Here is the code for the speaker communicating with the right telltale. Connect the Arduino Nano on the top speaker board to your computer, open the Arduino IDE, copy and paste this code into it, and upload it to the board.

#include <SPI.h>
#include <nRF24L01.h>
#include <RF24.h>
RF24 radio(7, 8); // CE, CSN

//right telltale, bottom speaker board
const byte address[6] = "00010";
const int pitch = 1500;
const int pitch_duration = 200;
const int speaker = 3;
const int delay_gain = 100;

int status = 0;
int cur_delay = 0;
char read[2];

void setup() {
  pinMode(speaker, OUTPUT);
  Serial.begin(115200);
  Serial.println("Starting wireless communication...");
  radio.begin();
  radio.openReadingPipe(0, address);
  radio.setPALevel(RF24_PA_MIN);
  radio.startListening();
}

void loop() {
  if (radio.available()) {
    radio.read(&read, sizeof(read));
    status = (int)(read[0]-'0');
    Serial.print("Received: ");
    Serial.println(status);
    cur_delay = delay_gain*status;
  }

  if (cur_delay) {
    tone(speaker, pitch, pitch_duration);
    delay(cur_delay+pitch_duration);
    Serial.println("Beep!");
  }
}

Individual Parts

• 2 constructed speaker circuits
• 2 speakers
• 1 battery pack

STLs for 3D printing

• Box top
• Box bottom

Physical Assembly Instructions

1. Carefully place the speaker circuits into the bottom of the box, one board on top of the other such that the volume knobs are next to each other and slip into the holes. The communication chips should be exposed at the back of the box.
2. Place the speakers on the left and right of the circuit board, making sure the speakers correspond to the correct telltale sides. Align the speakers to the slots on the sides of the box.
3. Feed the battery pack wires through the small hole at the back off the box. Epoxy (or glue) the battery pack to the back of the box such that the switch is exposed.
4. Place 3D printed box top over the box bottom to contain everything.

1. Turn on the telltales by flipping the switches on the battery packs to the 'ON' position. Do the same for the speaker assembly in order to turn the output system on.
2. Mounting audible telltales is most easily done with two people, but can be done with one. For mounting on a non-furling jib, the telltales would most easily be put on before hoisting the sail.
3. To make sure the tell tale frame is oriented correctly, look at the notch on one of the vertical bars. When holding the frame upright, the notch should be towards the top. The side of the frame with that bar should also face towards the front of the boat.
4. Place one of the tell tales at the desired height and position on the sail. It should be placed such that the yarn is in the same place it would be if it were part of a traditional tell tale.
5. Once you have one tell tale in the desired position. Place the other tell tale on the other side of the sail, exactly opposite the first one you placed, such that the magnets line up.Once the magnets make a connection they should hold the frame securely to the sail. Line up the magnets of the electronics enclosures, for each tell tale on either side of the sail, such that they connect as well.
6. If you notice that when the string flows straight back it doesn’t cross in front of the top gate, rotate the tell tale frame such that the back half of the frame heads downward. Rotate the frame until the string passes through the top photo interrupter when the yarn flows straight back.
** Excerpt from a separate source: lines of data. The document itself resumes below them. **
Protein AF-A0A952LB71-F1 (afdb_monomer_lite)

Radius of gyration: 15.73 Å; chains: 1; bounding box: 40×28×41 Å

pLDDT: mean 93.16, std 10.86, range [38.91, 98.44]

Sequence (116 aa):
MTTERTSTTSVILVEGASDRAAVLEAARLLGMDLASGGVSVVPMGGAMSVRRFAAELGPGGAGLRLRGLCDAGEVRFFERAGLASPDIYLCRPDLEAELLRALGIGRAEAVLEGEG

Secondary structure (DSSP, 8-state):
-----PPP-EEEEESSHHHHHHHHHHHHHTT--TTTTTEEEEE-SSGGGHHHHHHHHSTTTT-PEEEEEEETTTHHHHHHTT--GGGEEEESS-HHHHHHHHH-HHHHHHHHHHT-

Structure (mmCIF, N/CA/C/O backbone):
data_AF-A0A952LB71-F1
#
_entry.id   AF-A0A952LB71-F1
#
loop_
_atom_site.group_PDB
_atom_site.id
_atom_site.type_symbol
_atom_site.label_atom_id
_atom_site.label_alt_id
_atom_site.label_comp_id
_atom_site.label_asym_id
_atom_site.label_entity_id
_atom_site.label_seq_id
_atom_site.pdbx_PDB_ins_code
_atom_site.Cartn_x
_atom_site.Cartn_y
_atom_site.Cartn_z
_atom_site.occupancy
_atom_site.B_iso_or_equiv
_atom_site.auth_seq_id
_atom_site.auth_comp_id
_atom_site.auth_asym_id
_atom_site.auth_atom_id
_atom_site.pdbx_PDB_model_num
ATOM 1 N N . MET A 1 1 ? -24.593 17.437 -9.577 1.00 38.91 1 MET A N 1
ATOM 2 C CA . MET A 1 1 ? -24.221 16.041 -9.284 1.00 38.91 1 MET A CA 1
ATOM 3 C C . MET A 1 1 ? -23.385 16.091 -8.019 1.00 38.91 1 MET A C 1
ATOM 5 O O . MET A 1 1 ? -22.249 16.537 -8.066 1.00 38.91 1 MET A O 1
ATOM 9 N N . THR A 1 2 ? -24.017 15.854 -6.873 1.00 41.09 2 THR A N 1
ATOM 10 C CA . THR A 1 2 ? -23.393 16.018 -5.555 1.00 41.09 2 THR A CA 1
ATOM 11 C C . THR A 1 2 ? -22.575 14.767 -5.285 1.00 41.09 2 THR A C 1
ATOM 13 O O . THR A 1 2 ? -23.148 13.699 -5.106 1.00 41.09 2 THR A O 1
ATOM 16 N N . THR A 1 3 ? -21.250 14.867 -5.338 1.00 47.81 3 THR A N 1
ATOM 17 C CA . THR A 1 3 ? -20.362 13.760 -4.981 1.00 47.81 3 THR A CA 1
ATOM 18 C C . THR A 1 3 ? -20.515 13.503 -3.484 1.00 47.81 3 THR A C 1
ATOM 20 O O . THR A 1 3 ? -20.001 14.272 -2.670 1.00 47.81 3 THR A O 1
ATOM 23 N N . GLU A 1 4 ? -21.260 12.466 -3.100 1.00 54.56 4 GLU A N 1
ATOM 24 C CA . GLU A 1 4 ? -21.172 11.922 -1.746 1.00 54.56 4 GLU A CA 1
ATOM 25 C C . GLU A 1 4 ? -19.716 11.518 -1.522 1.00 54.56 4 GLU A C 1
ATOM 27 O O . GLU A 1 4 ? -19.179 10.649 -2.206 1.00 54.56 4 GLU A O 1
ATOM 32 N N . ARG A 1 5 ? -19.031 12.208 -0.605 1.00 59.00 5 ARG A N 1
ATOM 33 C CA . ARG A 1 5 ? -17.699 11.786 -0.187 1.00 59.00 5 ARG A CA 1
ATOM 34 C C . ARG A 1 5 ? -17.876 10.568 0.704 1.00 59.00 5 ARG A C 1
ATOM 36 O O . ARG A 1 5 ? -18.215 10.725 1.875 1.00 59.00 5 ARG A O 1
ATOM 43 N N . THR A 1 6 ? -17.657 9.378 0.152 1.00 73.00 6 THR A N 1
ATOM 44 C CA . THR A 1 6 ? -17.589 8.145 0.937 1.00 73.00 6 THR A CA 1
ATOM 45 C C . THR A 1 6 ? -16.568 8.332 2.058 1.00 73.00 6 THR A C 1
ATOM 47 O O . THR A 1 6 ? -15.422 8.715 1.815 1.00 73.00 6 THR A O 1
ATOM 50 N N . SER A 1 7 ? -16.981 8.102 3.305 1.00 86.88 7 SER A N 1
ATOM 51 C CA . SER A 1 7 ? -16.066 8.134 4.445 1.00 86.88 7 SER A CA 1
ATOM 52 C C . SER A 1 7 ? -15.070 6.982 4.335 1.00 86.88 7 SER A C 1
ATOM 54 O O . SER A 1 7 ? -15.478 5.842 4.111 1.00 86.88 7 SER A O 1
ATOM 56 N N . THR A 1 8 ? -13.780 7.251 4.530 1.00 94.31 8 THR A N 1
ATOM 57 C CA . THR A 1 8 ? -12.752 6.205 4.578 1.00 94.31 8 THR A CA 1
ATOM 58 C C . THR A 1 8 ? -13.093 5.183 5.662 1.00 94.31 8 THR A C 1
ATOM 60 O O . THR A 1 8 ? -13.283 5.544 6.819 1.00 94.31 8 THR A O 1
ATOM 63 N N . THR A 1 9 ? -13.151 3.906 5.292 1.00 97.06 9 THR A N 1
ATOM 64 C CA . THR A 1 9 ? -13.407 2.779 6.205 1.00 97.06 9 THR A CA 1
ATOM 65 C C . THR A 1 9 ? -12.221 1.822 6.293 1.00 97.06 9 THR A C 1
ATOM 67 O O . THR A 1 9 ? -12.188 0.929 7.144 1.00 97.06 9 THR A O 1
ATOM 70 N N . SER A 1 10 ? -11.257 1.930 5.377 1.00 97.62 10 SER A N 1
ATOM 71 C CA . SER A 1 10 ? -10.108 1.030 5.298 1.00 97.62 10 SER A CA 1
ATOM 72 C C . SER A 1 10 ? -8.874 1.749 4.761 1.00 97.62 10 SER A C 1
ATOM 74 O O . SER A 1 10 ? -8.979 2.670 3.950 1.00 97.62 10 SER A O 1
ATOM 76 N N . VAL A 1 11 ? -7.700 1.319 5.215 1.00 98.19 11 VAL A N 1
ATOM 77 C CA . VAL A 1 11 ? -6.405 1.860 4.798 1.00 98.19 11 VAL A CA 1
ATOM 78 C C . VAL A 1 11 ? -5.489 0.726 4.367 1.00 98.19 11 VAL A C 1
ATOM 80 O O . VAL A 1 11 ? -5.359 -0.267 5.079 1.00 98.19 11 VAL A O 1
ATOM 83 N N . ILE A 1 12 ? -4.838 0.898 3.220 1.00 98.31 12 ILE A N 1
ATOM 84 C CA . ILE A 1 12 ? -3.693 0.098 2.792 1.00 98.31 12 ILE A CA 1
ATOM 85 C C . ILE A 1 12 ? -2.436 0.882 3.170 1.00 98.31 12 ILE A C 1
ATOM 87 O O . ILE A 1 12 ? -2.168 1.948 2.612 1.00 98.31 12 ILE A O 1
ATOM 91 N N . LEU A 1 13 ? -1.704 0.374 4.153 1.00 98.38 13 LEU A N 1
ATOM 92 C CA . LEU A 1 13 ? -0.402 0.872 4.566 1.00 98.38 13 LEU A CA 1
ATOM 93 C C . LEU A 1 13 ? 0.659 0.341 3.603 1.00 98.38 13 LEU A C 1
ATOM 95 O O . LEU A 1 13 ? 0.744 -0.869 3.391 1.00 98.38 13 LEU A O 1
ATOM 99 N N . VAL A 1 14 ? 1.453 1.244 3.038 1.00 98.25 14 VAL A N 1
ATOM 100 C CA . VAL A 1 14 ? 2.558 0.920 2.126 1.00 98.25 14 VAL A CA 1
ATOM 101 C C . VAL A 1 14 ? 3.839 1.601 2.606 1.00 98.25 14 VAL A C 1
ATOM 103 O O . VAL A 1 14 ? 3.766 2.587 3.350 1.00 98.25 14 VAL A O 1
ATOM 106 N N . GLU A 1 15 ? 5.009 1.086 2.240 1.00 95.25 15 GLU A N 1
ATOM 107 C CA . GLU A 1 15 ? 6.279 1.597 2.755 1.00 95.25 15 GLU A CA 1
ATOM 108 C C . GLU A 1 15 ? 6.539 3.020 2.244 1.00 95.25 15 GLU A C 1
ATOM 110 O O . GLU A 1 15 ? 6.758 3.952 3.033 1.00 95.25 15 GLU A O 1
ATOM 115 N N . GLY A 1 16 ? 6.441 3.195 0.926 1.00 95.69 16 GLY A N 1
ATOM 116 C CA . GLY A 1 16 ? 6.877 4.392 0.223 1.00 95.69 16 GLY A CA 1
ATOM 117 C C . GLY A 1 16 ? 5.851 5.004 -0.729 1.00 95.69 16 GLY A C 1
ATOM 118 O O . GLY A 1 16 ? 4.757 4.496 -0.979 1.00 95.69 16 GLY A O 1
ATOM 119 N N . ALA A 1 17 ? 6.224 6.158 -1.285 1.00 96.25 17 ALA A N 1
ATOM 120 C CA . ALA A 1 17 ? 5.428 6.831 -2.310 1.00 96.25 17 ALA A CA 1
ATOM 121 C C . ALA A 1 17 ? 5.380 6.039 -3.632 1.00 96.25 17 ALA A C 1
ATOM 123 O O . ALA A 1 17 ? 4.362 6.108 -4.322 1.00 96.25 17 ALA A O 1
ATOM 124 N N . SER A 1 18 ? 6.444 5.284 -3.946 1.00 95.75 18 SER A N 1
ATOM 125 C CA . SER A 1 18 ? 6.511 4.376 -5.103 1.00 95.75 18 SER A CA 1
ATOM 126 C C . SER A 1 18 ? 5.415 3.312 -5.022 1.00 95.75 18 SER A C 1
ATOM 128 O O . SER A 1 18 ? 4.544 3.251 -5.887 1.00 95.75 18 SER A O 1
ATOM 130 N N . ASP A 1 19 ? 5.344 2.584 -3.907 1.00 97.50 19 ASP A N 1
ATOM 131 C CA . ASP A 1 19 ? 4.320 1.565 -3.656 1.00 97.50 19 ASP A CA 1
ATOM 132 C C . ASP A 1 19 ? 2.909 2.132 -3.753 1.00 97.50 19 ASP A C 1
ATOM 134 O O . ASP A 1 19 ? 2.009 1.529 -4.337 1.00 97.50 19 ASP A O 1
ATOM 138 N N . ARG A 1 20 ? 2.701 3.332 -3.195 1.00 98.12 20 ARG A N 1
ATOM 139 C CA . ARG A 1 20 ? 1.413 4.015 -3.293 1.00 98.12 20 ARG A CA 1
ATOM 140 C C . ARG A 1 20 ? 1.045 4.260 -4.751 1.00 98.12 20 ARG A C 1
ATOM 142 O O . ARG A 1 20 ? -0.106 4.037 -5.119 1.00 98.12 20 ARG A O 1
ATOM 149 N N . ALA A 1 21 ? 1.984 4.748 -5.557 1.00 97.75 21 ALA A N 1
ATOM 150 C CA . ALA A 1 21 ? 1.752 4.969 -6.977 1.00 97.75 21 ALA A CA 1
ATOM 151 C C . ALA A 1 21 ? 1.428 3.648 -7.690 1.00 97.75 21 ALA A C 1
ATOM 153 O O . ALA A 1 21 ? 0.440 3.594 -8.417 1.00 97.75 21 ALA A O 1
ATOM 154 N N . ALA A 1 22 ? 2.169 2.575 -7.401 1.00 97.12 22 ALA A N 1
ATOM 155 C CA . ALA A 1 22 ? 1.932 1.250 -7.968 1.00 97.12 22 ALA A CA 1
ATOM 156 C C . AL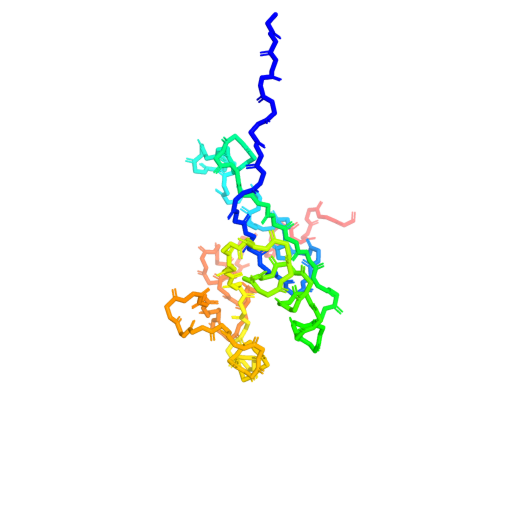A A 1 22 ? 0.534 0.703 -7.628 1.00 97.12 22 ALA A C 1
ATOM 158 O O . ALA A 1 22 ? -0.180 0.245 -8.519 1.00 97.12 22 ALA A O 1
ATOM 159 N N . VAL A 1 23 ? 0.094 0.802 -6.369 1.00 97.81 23 VAL A N 1
ATOM 160 C CA . VAL A 1 23 ? -1.244 0.348 -5.943 1.00 97.81 23 VAL A CA 1
ATOM 161 C C . VAL A 1 23 ? -2.353 1.167 -6.603 1.00 97.81 23 VAL A C 1
ATOM 163 O O . VAL A 1 23 ? -3.345 0.602 -7.067 1.00 97.81 23 VAL A O 1
ATOM 166 N N . LEU A 1 24 ? -2.205 2.494 -6.654 1.00 98.06 24 LEU A N 1
ATOM 167 C CA . LEU A 1 24 ? -3.198 3.365 -7.287 1.00 98.06 24 LEU A CA 1
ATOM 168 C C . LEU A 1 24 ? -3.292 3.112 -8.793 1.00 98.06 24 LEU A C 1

All pieces of code have debug print statements to indicate that they are sending, receiving, and processing data. Opening the COM port using the Arduino IDE with one of the Arduino Nano subsystems plugged into a computer will allow you to view these status messages.

If the system is not operating properly, toggle the switches on all of the components.

• Waterproofing
• Longer range communication. WiFi be a promising option.
• Our current setup currently uses 2 photo interrupters per telltale. Adding more photo interrupters to the system could be interesting to try.